Below are entries; output exactly the lines from the one with "ATOM 1 N N ." to the one with "ATOM 18 C CA", both included, and nothing else.

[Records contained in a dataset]
=== Begin Enclosure ===

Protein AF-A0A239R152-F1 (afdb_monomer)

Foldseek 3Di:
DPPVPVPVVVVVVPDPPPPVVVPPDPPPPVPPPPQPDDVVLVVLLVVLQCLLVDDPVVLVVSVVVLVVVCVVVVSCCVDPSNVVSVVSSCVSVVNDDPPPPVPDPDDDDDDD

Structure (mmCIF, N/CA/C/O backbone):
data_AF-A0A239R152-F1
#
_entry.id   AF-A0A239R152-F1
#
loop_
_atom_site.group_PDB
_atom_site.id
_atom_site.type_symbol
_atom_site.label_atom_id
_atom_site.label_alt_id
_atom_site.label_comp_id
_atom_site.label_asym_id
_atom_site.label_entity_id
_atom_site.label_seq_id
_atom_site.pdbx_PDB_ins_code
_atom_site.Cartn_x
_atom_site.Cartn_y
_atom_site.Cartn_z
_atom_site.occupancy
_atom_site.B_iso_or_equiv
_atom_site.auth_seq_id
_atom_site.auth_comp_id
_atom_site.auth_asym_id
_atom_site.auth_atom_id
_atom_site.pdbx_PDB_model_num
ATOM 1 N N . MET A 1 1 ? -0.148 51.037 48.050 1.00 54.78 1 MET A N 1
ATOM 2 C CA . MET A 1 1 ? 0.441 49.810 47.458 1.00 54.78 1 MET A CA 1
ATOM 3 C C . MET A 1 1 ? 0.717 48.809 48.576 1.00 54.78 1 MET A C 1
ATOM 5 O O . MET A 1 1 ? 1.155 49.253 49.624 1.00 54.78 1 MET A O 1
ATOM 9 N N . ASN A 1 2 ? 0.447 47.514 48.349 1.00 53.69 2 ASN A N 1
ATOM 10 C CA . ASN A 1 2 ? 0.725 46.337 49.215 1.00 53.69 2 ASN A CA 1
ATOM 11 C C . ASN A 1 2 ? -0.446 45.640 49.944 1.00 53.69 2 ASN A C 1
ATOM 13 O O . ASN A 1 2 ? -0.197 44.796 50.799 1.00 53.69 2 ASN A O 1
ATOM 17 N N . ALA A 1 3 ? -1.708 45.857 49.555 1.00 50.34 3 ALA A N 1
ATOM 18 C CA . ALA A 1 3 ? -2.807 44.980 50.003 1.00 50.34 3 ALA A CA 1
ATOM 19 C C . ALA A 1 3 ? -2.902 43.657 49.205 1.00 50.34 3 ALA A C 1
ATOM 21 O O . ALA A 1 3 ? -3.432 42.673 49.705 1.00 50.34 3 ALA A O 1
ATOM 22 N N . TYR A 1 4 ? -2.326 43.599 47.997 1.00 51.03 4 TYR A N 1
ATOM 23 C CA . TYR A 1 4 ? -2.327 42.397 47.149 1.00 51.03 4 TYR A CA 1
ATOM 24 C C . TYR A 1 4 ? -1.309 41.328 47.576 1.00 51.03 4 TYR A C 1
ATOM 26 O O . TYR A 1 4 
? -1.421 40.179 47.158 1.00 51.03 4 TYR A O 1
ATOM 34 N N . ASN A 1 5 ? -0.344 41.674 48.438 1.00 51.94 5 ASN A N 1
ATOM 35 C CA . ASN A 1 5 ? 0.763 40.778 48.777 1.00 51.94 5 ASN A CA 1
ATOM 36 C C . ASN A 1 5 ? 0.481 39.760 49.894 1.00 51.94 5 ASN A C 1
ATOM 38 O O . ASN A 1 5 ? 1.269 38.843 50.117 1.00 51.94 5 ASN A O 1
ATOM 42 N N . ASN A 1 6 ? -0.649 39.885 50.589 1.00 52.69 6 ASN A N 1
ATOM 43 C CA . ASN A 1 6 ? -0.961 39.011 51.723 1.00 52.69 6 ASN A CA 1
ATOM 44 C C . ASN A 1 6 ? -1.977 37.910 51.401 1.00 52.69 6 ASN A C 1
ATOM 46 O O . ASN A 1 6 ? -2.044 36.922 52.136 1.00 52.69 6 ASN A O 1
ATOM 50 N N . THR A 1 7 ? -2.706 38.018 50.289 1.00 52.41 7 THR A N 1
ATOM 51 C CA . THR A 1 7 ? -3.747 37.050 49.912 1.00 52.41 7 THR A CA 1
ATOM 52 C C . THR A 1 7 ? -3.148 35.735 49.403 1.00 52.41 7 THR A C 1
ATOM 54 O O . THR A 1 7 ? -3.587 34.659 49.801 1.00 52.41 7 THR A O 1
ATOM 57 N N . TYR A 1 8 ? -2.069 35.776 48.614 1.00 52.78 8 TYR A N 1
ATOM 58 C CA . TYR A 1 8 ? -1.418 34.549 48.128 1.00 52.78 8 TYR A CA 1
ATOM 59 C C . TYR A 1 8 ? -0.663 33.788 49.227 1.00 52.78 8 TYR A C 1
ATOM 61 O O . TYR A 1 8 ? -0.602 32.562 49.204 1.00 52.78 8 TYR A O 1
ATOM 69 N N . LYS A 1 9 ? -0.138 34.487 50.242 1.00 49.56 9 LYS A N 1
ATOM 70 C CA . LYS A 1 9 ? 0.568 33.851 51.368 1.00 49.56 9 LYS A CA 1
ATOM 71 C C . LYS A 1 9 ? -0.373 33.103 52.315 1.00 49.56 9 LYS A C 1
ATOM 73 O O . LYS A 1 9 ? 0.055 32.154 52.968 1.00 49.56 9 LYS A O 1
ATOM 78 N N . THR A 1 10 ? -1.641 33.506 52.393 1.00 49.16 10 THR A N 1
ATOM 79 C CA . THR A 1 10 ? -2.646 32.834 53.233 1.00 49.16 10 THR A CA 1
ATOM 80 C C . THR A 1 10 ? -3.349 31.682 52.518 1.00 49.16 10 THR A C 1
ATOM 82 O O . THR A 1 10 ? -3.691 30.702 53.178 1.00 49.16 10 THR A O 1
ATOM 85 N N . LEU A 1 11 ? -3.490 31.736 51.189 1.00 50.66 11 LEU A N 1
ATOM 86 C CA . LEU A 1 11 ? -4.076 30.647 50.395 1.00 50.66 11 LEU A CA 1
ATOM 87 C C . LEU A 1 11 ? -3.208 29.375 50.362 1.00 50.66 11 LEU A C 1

=== End Enclosure ===

Response to this exercise:
ATOM 1 N N . MET A 1 1 ? -0.148 51.037 48.050 1.00 54.78 1 MET A N 1
ATOM 2 C CA . MET A 1 1 ? 0.441 49.810 47.458 1.00 54.78 1 MET A CA 1
ATOM 3 C C . MET A 1 1 ? 0.717 48.809 48.576 1.00 54.78 1 MET A C 1
ATOM 5 O O . MET A 1 1 ? 1.155 49.253 49.624 1.00 54.78 1 MET A O 1
ATOM 9 N N . ASN A 1 2 ? 0.447 47.514 48.349 1.00 53.69 2 ASN A N 1
ATOM 10 C CA . ASN A 1 2 ? 0.725 46.337 49.215 1.00 53.69 2 ASN A CA 1
ATOM 11 C C . ASN A 1 2 ? -0.446 45.640 49.944 1.00 53.69 2 ASN A C 1
ATOM 13 O O . ASN A 1 2 ? -0.197 44.796 50.799 1.00 53.69 2 ASN A O 1
ATOM 17 N N . ALA A 1 3 ? -1.708 45.857 49.555 1.00 50.34 3 ALA A N 1
ATOM 18 C CA . ALA A 1 3 ? -2.807 44.980 50.003 1.00 50.34 3 ALA A CA 1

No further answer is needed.